Story URL: https://archiveofourown.org/works/10557230
Author URL: https://archiveofourown.org/users/hell_swan/pseuds/hell_swan
Summary: Many, many things can go wrong. Many, many things do go wrong. And Rosa blames most of it on Jake.It is not because Rosa is hung up on Amy Santiago.-Or, "We're going undercover as a married couple to score a drug bust and I'm going to ignore how it makes me feel when you smile and kiss my cheek in front of the neighbors."





	

**Author's Note:**

> a) this takes place after The Road Trip and ignores canon thereafter,
> 
> b) this happened because I got angry at someone calling a 1400ish word fic "slow-burn,"
> 
> and c) I know very little about actual police procedure, so you should just go with it and enjoy.

Rosa registers three things while fire engines and police cruisers scream their way into suburban hell, the first of which is that Amy's been kissing her for what feels like hours without pulling away to breathe. It's like making out with a robot or something, one who has impossibly soft hair and supple lips that part and release a shaky moan and _God_ they need to do this more often. They need to shack up in Rosa's apartment and do this for a week, to hell with their jobs.

The second of which is that she's going to buy Jake coffee for a month as thanks, and as an apology for punching him so hard that he nearly cried as his left arm went numb. But If he makes any more U-Haul jokes, she's going to rip that arm off and beat him to death with it.

The third and final thing is that their charming, two story house with a white picket fence and window boxes filled with gardenias is on fire, and they're kissing on the front lawn, covered in scorch marks and the remains of a truly mediocre Chicken Kiev.

Wait. Rewind.

-

If Rosa thinks about it, really, truly thinks and digs down deep into the swampy bullshit land of emotions, which she's gotten into the habit of doing lately, it started at the precinct. The latest mess, anyway. She went to a Catholic school and a ballet academy, the issue of her bisexuality was settled when she realized that Renee Martin was just as gorgeous as her brother Alex (and yeah, sure, there was a little bit of a gay panic, but the nuns are to blame for that. Adult Rosa Diaz is unashamedly proud of her queerness, even if she keeps it just as private as the rest of her life outside of the nine-nine.)

But, whatever.

Once Rosa gets over her cold (and once she stops smiling at the tea and cough medicine Gina got for her), she's back at the precinct and notices something weird. She'd tried to ignore it for a week – heading up the task force holds her attention more often than not – but whatever's bothering Jake and Santiago keeps making them act like overcompensating morons. Rosa counted four stupid dick jokes from Jake in five minutes (and threatened to staple _his_ to his desk if he didn't cut the shit) and Santiago was organizing and reorganizing her desk with the kind of focus people normally saved for important things, like trying to defuse a bomb. It isn't until Gina perches on top of her desk that she learns _why_.

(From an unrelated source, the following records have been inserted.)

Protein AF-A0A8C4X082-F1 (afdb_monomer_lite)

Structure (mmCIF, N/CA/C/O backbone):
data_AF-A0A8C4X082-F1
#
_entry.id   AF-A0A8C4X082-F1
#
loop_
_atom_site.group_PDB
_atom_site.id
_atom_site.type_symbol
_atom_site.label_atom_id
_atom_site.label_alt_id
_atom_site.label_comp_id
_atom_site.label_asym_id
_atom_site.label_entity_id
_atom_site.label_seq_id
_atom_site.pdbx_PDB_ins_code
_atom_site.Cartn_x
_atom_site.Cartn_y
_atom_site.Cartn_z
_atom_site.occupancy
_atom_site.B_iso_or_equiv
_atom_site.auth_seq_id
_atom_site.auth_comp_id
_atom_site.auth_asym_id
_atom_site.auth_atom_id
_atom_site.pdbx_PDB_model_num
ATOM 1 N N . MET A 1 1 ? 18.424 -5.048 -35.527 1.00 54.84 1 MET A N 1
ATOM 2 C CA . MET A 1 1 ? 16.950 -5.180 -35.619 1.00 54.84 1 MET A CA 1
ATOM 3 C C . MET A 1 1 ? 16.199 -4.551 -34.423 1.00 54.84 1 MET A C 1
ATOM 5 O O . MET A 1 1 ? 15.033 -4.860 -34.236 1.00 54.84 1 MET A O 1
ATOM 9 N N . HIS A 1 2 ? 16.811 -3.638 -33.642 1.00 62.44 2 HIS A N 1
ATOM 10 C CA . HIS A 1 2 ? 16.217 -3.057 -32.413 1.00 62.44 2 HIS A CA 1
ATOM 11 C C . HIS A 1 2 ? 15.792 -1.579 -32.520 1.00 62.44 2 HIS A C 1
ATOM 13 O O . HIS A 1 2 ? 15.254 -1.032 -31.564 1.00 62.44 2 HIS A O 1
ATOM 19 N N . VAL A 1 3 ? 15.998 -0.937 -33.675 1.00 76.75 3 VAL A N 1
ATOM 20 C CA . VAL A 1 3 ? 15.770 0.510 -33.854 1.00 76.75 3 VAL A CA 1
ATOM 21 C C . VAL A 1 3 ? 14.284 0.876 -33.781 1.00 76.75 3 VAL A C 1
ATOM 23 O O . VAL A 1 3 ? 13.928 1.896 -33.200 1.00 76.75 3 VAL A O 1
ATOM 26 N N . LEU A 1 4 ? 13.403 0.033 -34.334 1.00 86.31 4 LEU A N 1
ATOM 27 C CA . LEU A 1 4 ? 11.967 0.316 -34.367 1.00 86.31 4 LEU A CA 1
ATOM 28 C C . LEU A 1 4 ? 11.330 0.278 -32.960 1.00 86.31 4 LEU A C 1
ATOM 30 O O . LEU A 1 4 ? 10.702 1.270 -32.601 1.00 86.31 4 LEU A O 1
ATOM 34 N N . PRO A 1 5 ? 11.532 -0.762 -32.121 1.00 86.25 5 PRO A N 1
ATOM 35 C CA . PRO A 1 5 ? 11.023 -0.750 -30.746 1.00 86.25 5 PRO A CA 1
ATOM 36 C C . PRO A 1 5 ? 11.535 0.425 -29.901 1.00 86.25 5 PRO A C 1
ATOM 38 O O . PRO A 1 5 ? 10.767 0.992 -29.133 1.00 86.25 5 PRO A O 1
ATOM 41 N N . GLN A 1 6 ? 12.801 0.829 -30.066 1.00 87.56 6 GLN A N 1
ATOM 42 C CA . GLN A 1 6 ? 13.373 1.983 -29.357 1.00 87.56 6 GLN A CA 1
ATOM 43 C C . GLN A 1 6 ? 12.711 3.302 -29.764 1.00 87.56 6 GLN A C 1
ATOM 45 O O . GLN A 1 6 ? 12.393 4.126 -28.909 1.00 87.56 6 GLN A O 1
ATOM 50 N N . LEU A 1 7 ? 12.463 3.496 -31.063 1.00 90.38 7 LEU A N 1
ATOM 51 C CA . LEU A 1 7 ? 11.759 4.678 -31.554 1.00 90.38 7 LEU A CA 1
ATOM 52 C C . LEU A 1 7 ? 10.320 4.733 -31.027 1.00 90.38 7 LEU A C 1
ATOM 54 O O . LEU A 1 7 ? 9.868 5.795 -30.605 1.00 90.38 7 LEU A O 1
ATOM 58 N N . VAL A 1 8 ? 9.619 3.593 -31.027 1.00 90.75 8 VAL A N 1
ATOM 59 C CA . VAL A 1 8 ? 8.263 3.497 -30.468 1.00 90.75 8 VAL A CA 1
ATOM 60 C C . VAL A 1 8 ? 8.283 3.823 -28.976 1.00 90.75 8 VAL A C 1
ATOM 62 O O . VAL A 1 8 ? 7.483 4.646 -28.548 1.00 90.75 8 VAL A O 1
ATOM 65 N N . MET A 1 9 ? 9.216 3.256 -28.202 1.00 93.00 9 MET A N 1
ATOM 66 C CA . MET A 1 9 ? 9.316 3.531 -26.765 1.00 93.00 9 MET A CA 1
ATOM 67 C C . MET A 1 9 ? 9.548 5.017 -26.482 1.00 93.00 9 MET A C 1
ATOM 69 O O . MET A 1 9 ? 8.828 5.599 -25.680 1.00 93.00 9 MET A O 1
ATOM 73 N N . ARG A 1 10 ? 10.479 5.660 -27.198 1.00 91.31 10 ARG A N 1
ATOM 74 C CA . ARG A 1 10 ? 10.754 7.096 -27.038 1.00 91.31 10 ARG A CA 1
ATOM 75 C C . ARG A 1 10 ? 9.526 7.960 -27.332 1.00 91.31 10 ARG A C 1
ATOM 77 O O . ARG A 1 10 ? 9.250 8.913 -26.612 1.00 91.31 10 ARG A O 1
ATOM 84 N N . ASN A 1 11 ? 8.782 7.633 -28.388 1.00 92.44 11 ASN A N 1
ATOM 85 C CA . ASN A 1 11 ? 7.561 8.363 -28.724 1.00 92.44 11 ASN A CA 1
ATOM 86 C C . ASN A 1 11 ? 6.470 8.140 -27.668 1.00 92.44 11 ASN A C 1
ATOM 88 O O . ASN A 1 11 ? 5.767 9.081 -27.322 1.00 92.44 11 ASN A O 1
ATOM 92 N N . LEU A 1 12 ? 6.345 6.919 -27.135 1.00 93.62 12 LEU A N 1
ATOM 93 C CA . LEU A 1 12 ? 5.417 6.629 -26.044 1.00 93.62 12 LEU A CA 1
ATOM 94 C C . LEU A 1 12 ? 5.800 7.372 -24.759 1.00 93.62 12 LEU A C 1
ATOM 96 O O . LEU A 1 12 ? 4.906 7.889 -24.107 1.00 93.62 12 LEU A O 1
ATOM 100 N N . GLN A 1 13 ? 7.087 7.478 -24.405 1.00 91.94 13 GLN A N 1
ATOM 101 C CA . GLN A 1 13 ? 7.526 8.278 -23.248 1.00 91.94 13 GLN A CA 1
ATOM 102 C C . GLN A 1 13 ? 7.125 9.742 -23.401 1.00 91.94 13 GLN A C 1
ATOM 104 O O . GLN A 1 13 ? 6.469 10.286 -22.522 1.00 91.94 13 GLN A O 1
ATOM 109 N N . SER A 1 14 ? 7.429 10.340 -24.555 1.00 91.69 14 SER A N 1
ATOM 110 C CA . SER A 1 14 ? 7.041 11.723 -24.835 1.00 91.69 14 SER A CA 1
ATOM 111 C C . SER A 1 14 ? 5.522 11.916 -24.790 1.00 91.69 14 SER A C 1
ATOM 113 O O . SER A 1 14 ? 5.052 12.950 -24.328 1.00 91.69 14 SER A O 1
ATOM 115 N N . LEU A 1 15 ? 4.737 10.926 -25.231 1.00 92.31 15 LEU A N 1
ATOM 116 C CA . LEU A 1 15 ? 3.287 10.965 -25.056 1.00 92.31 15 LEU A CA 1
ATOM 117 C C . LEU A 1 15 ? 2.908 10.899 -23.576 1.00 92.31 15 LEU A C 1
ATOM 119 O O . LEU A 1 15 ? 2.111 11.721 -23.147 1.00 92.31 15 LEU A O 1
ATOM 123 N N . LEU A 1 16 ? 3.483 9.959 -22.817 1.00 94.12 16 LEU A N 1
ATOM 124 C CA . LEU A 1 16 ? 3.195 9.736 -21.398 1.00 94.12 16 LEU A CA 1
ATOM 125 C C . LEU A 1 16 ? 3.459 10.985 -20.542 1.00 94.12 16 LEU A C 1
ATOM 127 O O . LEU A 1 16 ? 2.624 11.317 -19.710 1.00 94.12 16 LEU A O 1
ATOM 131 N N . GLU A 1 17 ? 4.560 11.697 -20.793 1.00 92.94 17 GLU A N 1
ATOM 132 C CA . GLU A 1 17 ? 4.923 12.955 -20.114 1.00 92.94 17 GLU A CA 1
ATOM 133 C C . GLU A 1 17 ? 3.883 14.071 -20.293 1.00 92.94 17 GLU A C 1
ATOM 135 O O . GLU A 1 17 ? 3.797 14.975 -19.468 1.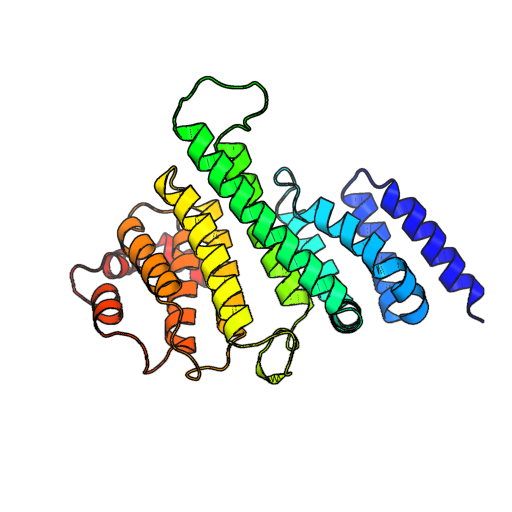00 92.94 17 GLU A O 1
ATOM 140 N N . ASN A 1 18 ? 3.094 14.015 -21.368 1.00 91.69 18 ASN A N 1
ATOM 141 C CA . ASN A 1 18 ? 2.091 15.025 -21.706 1.00 91.69 18 ASN A CA 1
ATOM 142 C C . ASN A 1 18 ? 0.653 14.508 -21.536 1.00 91.69 18 ASN A C 1
ATOM 144 O O . ASN A 1 18 ? -0.286 15.148 -22.008 1.00 91.69 18 ASN A O 1
ATOM 148 N N . VAL A 1 19 ? 0.461 13.338 -20.915 1.00 91.94 19 VAL A N 1
ATOM 149 C CA . VAL A 1 19 ? -0.881 12.801 -20.671 1.00 91.94 19 VAL A CA 1
ATOM 150 C C . VAL A 1 19 ? -1.583 13.632 -19.603 1.00 91.94 19 VAL A C 1
ATOM 152 O O . VAL A 1 19 ? -1.102 13.759 -18.483 1.00 91.94 19 VAL A O 1
ATOM 155 N N . ASP A 1 20 ? -2.774 14.111 -19.940 1.00 88.81 20 ASP A N 1
ATOM 156 C CA . ASP A 1 20 ? -3.661 14.894 -19.077 1.00 88.81 20 ASP A CA 1
ATOM 157 C C . ASP A 1 20 ? -5.024 14.215 -18.840 1.00 88.81 20 ASP A C 1
ATOM 159 O O . ASP A 1 20 ? -5.859 14.724 -18.093 1.00 88.81 20 ASP A O 1
ATOM 163 N N . SER A 1 21 ? -5.262 13.049 -19.456 1.00 91.94 21 SER A N 1
ATOM 164 C CA . SER A 1 21 ? -6.530 12.320 -19.366 1.00 91.94 21 SER A CA 1
ATOM 165 C C . SER A 1 21 ? -6.352 10.812 -19.117 1.00 91.94 21 SER A C 1
ATOM 167 O O . SER A 1 21 ? -5.473 10.174 -19.712 1.00 91.94 21 SER A O 1
ATOM 169 N N . PRO A 1 22 ? -7.223 10.194 -18.291 1.00 91.75 22 PRO A N 1
ATOM 170 C CA . PRO A 1 22 ? -7.180 8.758 -17.996 1.00 91.75 22 PRO A CA 1
ATOM 171 C C . PRO A 1 22 ? -7.276 7.853 -19.234 1.00 91.75 22 PRO A C 1
ATOM 173 O O . PRO A 1 22 ? -6.706 6.760 -19.265 1.00 91.75 22 PRO A O 1
ATOM 176 N N . GLU A 1 23 ? -8.011 8.278 -20.261 1.00 92.25 23 GLU A N 1
ATOM 177 C CA . GLU A 1 23 ? -8.189 7.531 -21.505 1.00 92.25 23 GLU A CA 1
ATOM 178 C C . GLU A 1 23 ? -6.882 7.454 -22.300 1.00 92.25 23 GLU A C 1
ATOM 180 O O . GLU A 1 23 ? -6.506 6.368 -22.756 1.00 92.25 23 GLU A O 1
ATOM 185 N N . LEU A 1 24 ? -6.169 8.579 -22.427 1.00 92.69 24 LEU A N 1
ATOM 186 C CA . LEU A 1 24 ? -4.860 8.626 -23.079 1.00 92.69 24 LEU A CA 1
ATOM 187 C C . LEU A 1 24 ? -3.817 7.853 -22.271 1.00 92.69 24 LEU A C 1
ATOM 189 O O . LEU A 1 24 ? -3.055 7.082 -22.862 1.00 92.69 24 LEU A O 1
ATOM 193 N N . LEU A 1 25 ? -3.851 7.968 -20.937 1.00 95.44 25 LEU A N 1
ATOM 194 C CA . LEU A 1 25 ? -3.007 7.175 -20.041 1.00 95.44 25 LEU A CA 1
ATOM 195 C C . LEU A 1 25 ? -3.180 5.680 -20.320 1.00 95.44 25 LEU A C 1
ATOM 197 O O . LEU A 1 25 ? -2.211 4.969 -20.577 1.00 95.44 25 LEU A O 1
ATOM 201 N N . ASN A 1 26 ? -4.430 5.210 -20.352 1.00 94.06 26 ASN A N 1
ATOM 202 C CA . ASN A 1 26 ? -4.754 3.806 -20.578 1.00 94.06 26 ASN A CA 1
ATOM 203 C C . ASN A 1 26 ? -4.203 3.287 -21.913 1.00 94.06 26 ASN A C 1
ATOM 205 O O . ASN A 1 26 ? -3.654 2.185 -21.960 1.00 94.06 26 ASN A O 1
ATOM 209 N N . GLN A 1 27 ? -4.340 4.054 -22.998 1.00 93.44 27 GLN A N 1
ATOM 210 C CA . GLN A 1 27 ? -3.825 3.645 -24.310 1.00 93.44 27 GLN A CA 1
ATOM 211 C C . GLN A 1 27 ? -2.294 3.646 -24.351 1.00 93.44 27 GLN A C 1
ATOM 213 O O . GLN A 1 27 ? -1.690 2.680 -24.821 1.00 93.44 27 GLN A O 1
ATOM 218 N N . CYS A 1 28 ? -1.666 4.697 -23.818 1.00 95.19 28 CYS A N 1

"You have ten seconds to move." Rosa says, flicking her eyes up from a requisition form. Paperwork's reached new levels of boring, necessary garbage thanks to the task force – not only in the form of reports on collaring low-level dealers, but the support needed to squeeze and cajole them for information on their suppliers. Gina plucks her pen from her hand, and gets her wrist caught in a vicegrip. Rosa says "You now have ten seconds to explain."

Gina rolls her eyes and drops the pen (black ink, white body, the cap chewed on because Rosa's been spending too many hours in the same bullpen as Santiago and picked up some of her nervous habits), shaking Rosa off. It's like watching one of her instructors back at the academy plant a charging recruit into the torn up mats: easy and impressive and, because it's Gina and she had her fear surgically replaced with airbrushed wolf heads, a little intimidating. The flip of her hair and sing songing "I've got gossip," a lot less so.

But Rosa has forms to fill out and uniforms to draft for surveillance and canvassing and a headache building between her eyes, so she says "don't care, go away."

"Oh Rosa, my sweet, grumpy flower." Gina says, repeating her name several times more and shaking her head like a disappointed parent. Rosa snorts and looks past her, to where Jake is flicking paper footballs through the upright posts of Santiago's fingers. She's laughing, the kind that only happens when she's forgotten to be uptight and is having fun goofing off. That forces Rosa to tune back in to Gina, because when the hell did she get familiar enough with Santiago's laughs to tell them apart. "- Rosa, Rosa, _Rosa_. The only people who don't care about gossip are the ones with empty, meaningless lives consumed by work."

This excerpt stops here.